Exercise directions – Give again, word for word, each line below starting at the one that contains "ATOM 37 C C" and ending at the one that contains "ATOM 61 C CA".

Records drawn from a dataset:
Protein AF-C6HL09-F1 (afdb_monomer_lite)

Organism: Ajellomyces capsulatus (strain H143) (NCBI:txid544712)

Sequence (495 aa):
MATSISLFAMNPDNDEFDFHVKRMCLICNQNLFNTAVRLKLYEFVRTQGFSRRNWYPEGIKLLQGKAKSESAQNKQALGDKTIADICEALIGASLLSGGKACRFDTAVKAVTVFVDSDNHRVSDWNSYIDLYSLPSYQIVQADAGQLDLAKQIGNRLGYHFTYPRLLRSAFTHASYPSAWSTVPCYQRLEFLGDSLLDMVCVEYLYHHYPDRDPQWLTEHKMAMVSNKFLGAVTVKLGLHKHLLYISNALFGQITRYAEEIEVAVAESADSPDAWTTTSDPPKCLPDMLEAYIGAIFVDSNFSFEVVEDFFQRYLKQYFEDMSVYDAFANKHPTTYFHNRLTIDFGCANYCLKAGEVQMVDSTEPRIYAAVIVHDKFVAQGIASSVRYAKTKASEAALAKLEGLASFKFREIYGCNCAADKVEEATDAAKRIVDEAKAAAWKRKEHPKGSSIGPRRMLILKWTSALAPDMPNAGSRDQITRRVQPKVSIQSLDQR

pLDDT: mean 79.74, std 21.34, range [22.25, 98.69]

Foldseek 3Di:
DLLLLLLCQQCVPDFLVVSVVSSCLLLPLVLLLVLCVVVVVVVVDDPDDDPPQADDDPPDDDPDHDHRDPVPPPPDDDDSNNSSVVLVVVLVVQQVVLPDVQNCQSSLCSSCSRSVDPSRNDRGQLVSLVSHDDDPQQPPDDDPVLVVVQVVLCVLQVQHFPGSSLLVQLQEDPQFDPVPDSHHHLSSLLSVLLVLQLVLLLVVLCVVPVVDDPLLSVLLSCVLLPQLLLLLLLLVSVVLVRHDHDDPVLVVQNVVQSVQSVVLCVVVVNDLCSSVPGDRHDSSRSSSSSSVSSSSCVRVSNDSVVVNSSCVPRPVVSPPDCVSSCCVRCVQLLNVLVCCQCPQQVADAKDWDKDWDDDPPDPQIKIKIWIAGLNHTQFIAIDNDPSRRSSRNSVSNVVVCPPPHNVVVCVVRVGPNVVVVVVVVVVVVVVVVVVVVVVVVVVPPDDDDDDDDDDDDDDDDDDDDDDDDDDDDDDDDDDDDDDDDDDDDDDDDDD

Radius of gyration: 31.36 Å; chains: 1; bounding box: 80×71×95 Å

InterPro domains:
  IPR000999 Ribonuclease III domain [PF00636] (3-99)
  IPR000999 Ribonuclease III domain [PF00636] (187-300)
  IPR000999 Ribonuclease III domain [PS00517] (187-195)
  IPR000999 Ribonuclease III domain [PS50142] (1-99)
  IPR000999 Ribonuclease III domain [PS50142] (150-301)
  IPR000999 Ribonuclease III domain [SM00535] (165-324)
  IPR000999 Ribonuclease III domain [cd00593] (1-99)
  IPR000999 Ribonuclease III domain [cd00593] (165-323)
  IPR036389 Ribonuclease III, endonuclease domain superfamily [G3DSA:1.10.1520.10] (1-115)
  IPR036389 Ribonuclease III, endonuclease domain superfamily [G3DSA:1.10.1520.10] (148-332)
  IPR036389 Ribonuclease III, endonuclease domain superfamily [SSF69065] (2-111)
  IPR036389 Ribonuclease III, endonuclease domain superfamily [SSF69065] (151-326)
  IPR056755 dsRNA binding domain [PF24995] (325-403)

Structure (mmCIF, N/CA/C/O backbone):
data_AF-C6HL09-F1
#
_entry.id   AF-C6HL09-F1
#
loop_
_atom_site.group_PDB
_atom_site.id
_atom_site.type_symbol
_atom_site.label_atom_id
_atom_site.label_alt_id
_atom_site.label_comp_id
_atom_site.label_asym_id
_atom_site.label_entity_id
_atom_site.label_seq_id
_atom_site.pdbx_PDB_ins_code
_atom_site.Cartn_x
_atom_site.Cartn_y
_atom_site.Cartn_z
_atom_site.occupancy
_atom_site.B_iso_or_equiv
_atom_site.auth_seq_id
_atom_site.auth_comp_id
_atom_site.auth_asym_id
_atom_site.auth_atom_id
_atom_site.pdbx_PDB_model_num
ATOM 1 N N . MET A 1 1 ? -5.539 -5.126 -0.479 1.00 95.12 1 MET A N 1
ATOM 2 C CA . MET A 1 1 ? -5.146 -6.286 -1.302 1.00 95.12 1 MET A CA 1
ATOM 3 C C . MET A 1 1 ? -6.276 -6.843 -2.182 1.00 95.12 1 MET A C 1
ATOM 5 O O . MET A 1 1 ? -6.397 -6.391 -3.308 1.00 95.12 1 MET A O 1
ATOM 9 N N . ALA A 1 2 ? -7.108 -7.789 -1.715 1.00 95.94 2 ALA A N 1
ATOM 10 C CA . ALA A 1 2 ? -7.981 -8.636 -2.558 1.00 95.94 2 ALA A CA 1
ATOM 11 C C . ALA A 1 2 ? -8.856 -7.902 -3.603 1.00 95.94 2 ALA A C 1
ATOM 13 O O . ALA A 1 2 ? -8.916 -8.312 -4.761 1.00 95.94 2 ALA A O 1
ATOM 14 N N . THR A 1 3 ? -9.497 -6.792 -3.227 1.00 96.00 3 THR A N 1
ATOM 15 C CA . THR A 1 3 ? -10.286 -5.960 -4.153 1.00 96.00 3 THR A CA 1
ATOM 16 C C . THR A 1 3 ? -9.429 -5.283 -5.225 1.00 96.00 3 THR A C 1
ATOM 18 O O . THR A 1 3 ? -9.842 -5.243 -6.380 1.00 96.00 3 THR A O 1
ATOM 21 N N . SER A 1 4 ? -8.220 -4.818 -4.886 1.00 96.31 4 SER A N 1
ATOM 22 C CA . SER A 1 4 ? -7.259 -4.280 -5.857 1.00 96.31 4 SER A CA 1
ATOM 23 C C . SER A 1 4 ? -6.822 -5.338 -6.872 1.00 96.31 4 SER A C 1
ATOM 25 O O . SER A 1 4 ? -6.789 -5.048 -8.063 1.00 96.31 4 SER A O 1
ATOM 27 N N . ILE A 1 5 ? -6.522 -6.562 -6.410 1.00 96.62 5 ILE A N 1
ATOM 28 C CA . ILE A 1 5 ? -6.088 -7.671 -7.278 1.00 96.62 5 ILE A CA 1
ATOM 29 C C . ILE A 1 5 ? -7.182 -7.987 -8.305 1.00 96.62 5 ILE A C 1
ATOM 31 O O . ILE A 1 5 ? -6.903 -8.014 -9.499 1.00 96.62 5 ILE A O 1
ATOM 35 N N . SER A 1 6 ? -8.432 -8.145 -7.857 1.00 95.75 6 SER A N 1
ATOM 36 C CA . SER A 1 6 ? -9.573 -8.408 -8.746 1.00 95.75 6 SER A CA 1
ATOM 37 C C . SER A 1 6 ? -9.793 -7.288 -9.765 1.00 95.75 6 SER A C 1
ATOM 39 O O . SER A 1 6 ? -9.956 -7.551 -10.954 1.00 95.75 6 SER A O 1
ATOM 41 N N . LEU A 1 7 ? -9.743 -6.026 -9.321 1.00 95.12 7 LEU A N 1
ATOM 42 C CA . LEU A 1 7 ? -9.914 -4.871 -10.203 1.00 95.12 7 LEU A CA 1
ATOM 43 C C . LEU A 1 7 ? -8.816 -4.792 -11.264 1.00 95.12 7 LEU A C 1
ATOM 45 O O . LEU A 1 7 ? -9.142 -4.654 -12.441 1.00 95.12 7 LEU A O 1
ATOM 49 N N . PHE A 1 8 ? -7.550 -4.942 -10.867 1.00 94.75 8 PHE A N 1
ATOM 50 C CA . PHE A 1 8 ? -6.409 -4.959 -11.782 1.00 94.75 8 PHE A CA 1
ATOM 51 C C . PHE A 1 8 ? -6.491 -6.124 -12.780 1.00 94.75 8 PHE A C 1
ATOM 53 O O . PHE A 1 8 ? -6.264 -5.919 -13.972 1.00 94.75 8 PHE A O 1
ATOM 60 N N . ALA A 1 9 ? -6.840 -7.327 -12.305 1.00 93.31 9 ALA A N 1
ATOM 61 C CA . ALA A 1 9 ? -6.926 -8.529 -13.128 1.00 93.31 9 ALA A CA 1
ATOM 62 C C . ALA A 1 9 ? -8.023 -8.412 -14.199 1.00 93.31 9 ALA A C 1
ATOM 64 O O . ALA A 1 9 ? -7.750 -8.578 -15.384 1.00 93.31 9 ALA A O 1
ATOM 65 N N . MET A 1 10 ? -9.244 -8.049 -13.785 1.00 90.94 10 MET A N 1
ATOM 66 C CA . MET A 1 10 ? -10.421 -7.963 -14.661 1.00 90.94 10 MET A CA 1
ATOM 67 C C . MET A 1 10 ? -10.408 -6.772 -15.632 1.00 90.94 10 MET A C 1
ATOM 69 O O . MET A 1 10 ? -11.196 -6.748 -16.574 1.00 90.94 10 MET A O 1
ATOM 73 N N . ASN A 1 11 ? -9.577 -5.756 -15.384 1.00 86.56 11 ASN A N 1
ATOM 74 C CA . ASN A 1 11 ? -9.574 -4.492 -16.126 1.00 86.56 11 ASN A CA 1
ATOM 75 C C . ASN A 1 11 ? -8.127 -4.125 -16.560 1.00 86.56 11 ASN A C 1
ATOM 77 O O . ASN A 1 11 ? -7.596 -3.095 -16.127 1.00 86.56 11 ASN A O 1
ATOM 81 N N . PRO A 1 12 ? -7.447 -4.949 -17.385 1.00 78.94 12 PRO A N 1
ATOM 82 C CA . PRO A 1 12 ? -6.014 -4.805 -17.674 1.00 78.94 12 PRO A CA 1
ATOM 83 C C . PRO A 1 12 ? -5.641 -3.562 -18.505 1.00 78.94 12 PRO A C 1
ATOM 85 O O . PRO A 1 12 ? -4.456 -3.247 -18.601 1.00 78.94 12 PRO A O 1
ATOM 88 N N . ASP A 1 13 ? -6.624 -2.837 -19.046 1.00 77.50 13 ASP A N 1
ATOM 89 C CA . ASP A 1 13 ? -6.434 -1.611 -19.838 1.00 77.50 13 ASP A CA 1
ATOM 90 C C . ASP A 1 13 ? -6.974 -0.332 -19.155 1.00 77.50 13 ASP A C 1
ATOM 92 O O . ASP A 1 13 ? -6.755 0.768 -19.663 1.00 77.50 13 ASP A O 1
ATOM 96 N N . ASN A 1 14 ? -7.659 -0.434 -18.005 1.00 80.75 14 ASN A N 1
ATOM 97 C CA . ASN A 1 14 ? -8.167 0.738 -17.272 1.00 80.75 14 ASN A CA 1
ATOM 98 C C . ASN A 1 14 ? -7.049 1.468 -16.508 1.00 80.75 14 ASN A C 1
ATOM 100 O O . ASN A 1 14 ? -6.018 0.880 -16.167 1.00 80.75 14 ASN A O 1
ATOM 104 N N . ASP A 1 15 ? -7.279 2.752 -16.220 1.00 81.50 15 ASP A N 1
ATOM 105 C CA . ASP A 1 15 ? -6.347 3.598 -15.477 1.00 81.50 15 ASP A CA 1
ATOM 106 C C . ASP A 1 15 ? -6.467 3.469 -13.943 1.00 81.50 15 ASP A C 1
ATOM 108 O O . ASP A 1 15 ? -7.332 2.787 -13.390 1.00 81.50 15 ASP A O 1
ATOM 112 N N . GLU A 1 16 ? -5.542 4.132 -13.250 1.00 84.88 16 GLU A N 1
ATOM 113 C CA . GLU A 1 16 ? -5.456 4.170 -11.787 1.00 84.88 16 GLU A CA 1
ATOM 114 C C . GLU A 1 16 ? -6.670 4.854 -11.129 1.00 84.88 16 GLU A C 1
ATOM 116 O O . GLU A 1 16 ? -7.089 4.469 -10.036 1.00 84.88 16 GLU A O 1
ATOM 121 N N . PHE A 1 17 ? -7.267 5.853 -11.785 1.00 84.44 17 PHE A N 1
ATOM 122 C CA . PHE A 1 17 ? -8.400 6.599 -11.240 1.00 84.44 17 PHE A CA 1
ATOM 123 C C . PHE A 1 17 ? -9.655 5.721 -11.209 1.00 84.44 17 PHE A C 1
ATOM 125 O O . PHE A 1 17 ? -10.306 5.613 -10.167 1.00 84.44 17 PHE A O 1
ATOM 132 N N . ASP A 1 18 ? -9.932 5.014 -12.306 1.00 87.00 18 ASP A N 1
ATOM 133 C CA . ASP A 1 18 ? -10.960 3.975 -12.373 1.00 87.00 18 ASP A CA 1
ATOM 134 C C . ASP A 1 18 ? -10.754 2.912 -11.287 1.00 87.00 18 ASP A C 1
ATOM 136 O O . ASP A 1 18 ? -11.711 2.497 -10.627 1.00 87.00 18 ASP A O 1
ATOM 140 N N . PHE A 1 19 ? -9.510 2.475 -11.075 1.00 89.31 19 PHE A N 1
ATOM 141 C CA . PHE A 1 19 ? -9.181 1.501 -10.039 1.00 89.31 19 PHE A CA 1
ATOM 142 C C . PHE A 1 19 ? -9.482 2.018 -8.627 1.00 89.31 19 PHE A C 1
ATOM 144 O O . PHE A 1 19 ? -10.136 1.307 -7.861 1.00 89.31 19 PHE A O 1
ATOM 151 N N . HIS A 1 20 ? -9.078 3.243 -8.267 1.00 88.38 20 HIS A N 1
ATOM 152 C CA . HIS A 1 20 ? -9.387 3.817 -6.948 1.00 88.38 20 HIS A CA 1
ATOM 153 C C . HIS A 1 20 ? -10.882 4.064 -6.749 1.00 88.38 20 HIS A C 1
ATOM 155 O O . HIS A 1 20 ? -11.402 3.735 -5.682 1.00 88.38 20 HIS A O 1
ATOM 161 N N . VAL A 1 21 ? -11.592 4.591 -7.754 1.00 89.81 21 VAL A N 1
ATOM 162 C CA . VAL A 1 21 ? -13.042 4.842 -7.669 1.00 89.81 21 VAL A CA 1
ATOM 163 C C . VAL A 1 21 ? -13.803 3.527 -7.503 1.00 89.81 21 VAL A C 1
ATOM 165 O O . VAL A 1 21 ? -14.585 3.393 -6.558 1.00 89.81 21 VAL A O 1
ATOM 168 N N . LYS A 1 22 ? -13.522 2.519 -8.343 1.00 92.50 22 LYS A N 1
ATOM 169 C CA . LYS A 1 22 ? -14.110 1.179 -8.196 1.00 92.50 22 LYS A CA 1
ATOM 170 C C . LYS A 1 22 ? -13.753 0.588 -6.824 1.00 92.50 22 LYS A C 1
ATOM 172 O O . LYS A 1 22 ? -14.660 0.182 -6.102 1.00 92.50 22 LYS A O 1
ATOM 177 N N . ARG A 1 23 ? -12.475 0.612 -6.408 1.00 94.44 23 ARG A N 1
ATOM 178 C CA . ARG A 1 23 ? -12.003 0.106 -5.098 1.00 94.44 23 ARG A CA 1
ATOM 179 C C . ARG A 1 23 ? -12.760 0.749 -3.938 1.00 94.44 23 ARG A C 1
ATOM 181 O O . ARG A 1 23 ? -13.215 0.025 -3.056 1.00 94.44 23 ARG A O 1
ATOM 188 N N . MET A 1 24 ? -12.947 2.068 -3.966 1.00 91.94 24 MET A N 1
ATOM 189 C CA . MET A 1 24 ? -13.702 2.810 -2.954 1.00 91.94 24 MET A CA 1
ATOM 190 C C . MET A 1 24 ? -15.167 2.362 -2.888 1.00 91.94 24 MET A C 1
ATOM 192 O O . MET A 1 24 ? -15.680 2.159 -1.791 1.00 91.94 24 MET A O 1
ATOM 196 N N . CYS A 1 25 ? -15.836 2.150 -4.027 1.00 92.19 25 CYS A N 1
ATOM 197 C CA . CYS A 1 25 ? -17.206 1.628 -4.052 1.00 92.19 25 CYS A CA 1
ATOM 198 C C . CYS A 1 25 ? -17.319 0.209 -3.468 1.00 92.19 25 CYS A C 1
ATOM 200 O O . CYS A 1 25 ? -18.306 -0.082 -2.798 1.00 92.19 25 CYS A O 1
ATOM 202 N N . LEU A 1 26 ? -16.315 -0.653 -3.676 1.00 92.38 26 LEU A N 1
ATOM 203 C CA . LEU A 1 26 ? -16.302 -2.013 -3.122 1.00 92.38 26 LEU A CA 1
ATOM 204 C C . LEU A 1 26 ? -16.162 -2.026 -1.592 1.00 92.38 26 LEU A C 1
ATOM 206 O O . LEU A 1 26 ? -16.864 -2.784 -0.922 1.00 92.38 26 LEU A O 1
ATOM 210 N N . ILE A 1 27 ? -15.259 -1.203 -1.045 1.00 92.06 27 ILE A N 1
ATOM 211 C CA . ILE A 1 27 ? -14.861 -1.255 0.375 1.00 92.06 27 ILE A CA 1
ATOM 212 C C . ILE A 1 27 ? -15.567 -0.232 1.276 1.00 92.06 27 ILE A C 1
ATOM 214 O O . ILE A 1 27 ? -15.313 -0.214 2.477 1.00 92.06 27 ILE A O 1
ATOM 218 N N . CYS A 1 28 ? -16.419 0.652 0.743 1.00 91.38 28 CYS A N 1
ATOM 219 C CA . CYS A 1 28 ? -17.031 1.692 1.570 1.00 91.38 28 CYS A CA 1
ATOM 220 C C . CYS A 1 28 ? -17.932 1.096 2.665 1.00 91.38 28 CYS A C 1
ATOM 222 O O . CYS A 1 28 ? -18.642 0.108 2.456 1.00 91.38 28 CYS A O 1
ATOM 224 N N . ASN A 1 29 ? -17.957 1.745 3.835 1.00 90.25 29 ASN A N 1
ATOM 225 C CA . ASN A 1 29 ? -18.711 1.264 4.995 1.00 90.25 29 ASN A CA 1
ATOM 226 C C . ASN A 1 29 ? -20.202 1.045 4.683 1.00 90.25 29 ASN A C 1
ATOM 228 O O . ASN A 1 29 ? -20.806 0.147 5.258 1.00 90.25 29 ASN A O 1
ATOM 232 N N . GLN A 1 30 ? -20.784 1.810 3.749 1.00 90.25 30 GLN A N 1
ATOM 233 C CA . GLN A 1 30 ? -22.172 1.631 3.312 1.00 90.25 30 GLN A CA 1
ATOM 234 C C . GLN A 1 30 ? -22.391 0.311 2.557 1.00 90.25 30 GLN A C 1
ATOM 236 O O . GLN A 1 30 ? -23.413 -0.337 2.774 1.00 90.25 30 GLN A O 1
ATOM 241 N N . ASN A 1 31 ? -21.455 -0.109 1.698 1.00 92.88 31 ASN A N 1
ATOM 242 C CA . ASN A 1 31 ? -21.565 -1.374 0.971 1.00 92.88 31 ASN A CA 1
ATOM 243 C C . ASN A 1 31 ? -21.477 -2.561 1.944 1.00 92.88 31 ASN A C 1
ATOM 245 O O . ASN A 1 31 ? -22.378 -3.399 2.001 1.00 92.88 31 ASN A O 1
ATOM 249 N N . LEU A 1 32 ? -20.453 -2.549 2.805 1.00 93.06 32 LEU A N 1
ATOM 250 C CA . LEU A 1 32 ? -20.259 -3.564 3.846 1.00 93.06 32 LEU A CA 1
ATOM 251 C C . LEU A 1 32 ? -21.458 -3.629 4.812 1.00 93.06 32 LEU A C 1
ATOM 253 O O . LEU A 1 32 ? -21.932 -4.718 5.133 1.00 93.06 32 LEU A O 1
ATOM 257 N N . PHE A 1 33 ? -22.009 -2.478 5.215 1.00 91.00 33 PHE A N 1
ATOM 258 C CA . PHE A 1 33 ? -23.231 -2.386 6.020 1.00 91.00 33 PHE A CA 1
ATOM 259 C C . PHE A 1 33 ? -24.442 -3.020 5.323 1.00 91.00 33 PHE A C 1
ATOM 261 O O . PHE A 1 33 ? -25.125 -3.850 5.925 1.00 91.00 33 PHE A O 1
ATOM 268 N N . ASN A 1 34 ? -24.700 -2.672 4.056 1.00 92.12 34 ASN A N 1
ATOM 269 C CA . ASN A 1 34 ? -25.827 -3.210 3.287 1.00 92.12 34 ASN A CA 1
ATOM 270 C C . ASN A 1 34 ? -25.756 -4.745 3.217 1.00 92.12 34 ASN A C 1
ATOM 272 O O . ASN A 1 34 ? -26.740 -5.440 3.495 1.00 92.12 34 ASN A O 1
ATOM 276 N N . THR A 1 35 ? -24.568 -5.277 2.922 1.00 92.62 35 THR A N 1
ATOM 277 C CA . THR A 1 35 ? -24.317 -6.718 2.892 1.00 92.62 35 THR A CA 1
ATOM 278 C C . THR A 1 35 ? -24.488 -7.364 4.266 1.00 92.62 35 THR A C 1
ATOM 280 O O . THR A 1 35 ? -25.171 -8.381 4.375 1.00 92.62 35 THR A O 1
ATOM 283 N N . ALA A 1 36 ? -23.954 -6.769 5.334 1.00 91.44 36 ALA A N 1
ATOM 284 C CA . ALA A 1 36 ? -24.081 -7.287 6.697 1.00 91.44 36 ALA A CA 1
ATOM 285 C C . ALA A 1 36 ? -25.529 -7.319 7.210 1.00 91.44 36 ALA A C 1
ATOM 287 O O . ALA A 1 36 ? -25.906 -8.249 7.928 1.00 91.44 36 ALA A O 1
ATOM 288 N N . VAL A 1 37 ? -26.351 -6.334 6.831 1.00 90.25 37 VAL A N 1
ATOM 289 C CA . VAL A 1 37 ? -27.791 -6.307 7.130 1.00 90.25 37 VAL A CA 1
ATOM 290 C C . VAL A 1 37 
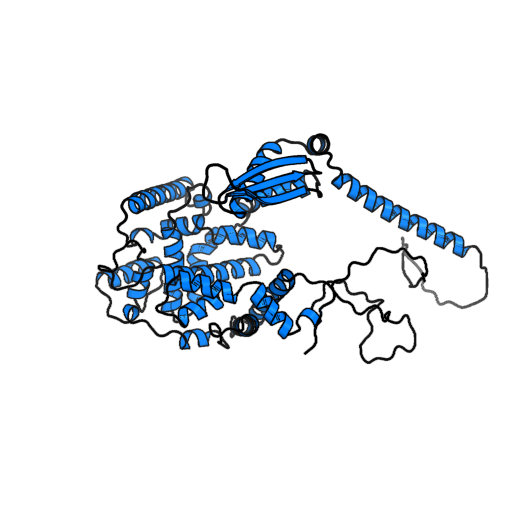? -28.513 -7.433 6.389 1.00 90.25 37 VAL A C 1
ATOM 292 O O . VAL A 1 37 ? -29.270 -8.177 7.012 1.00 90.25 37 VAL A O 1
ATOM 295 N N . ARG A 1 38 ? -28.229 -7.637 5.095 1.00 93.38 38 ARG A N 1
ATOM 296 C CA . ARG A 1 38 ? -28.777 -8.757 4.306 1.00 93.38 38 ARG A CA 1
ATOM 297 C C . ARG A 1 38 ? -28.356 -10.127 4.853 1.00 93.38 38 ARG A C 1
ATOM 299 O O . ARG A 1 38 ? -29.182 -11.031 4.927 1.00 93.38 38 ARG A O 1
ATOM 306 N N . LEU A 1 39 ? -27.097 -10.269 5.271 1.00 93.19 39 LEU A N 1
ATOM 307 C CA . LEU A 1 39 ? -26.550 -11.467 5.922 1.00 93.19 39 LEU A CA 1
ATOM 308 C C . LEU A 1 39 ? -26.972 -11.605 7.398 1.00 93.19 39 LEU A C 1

Written answer –
ATOM 37 C C . SER A 1 6 ? -9.793 -7.288 -9.765 1.00 95.75 6 SER A C 1
ATOM 39 O O . SER A 1 6 ? -9.956 -7.551 -10.954 1.00 95.75 6 SER A O 1
ATOM 41 N N . LEU A 1 7 ? -9.743 -6.026 -9.321 1.00 95.12 7 LEU A N 1
ATOM 42 C CA . LEU A 1 7 ? -9.914 -4.871 -10.203 1.00 95.12 7 LEU A CA 1
ATOM 43 C C . LEU A 1 7 ? -8.816 -4.792 -11.264 1.00 95.12 7 LEU A C 1
ATOM 45 O O . LEU A 1 7 ? -9.142 -4.654 -12.441 1.00 95.12 7 LEU A O 1
ATOM 49 N N . PHE A 1 8 ? -7.550 -4.942 -10.867 1.00 94.75 8 PHE A N 1
ATOM 50 C CA . PHE A 1 8 ? -6.409 -4.959 -11.782 1.00 94.75 8 PHE A CA 1
ATOM 51 C C . PHE A 1 8 ? -6.491 -6.124 -12.780 1.00 94.75 8 PHE A C 1
ATOM 53 O O . PHE A 1 8 ? -6.264 -5.919 -13.972 1.00 94.75 8 PHE A O 1
ATOM 60 N N . ALA A 1 9 ? -6.840 -7.327 -12.305 1.00 93.31 9 ALA A N 1
ATOM 61 C CA . ALA A 1 9 ? -6.926 -8.529 -13.128 1.00 93.31 9 ALA A CA 1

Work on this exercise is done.